**DATASET ENTRIES:**

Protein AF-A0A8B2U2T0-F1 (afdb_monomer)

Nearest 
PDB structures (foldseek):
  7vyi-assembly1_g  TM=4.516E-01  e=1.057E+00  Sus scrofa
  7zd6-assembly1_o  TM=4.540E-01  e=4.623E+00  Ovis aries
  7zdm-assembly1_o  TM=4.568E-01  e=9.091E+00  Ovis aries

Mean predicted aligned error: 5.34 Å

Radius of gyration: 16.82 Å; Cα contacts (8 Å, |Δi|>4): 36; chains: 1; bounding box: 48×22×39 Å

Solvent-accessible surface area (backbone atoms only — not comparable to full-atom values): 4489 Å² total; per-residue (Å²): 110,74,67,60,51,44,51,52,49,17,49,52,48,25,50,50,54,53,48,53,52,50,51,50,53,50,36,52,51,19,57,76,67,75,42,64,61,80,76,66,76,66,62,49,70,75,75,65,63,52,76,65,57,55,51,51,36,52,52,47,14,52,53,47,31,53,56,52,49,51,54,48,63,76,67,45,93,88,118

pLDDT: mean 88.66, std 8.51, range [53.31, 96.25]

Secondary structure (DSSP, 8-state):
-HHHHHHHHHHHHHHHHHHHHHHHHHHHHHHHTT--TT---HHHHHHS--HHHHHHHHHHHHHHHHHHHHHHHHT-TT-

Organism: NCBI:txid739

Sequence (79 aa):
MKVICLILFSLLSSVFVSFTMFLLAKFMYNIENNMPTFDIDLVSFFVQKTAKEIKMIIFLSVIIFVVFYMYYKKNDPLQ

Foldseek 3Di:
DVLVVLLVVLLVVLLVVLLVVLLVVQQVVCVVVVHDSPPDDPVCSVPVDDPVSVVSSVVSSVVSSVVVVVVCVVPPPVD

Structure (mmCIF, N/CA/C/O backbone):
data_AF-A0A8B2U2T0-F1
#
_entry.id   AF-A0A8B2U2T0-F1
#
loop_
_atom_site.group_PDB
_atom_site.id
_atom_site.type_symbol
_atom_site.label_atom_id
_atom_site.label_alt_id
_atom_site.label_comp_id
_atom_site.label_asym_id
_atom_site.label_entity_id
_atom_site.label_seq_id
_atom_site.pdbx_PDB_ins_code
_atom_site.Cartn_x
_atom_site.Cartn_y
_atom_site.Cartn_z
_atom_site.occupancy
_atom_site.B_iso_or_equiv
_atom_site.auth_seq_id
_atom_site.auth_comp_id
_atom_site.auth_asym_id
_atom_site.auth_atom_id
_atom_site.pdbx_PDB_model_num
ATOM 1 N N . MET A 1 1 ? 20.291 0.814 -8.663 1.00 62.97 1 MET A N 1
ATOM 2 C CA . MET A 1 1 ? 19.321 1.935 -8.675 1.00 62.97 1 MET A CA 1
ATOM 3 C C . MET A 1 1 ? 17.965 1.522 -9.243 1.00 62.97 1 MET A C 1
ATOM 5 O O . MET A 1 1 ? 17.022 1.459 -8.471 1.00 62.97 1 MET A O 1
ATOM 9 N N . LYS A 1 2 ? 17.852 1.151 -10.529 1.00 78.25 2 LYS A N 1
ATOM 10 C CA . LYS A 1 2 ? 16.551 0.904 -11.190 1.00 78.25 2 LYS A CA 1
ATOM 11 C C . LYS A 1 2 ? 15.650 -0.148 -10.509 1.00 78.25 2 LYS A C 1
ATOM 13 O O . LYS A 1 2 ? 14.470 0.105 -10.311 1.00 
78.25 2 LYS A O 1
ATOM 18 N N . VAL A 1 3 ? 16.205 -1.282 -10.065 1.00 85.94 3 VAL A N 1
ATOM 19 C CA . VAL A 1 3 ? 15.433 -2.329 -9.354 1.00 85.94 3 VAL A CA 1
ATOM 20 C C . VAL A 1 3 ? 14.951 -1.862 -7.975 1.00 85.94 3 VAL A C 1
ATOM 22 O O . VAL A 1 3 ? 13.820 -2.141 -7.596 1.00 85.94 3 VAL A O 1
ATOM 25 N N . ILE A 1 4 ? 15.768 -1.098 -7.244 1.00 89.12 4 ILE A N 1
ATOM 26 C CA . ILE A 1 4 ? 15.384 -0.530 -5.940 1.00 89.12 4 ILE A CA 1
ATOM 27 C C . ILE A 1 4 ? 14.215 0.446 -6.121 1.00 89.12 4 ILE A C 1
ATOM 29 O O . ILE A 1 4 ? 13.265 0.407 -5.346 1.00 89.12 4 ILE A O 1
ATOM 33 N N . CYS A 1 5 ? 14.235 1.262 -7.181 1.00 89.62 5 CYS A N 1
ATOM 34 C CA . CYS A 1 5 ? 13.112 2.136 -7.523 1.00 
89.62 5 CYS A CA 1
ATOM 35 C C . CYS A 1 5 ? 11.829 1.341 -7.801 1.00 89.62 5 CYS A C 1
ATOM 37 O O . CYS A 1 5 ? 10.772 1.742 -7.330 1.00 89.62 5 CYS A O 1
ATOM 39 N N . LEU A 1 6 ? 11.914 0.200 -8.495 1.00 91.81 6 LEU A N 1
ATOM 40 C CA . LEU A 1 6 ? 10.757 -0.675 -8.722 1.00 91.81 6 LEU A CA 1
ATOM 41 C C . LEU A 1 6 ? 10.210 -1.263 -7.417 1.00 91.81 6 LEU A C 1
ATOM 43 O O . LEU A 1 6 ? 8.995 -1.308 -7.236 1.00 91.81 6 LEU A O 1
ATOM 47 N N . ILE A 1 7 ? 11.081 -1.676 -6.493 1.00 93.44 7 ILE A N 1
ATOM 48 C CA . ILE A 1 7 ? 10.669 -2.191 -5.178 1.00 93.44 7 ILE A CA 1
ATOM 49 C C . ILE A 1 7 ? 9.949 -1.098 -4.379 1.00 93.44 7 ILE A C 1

**WHAT IS REQUIRED:**
Wherever "backbone" occurs in the records above, copy the line it sits in.

**RESULT OF THIS TASK:**
Solvent-accessible surface area (backbone atoms only — not comparable to full-atom values): 4489 Å² total; per-residue (Å²): 110,74,67,60,51,44,51,52,49,17,49,52,48,25,50,50,54,53,48,53,52,50,51,50,53,50,36,52,51,19,57,76,67,75,42,64,61,80,76,66,76,66,62,49,70,75,75,65,63,52,76,65,57,55,51,51,36,52,52,47,14,52,53,47,31,53,56,52,49,51,54,48,63,76,67,45,93,88,118
Structure (mmCIF, N/CA/C/O backbone):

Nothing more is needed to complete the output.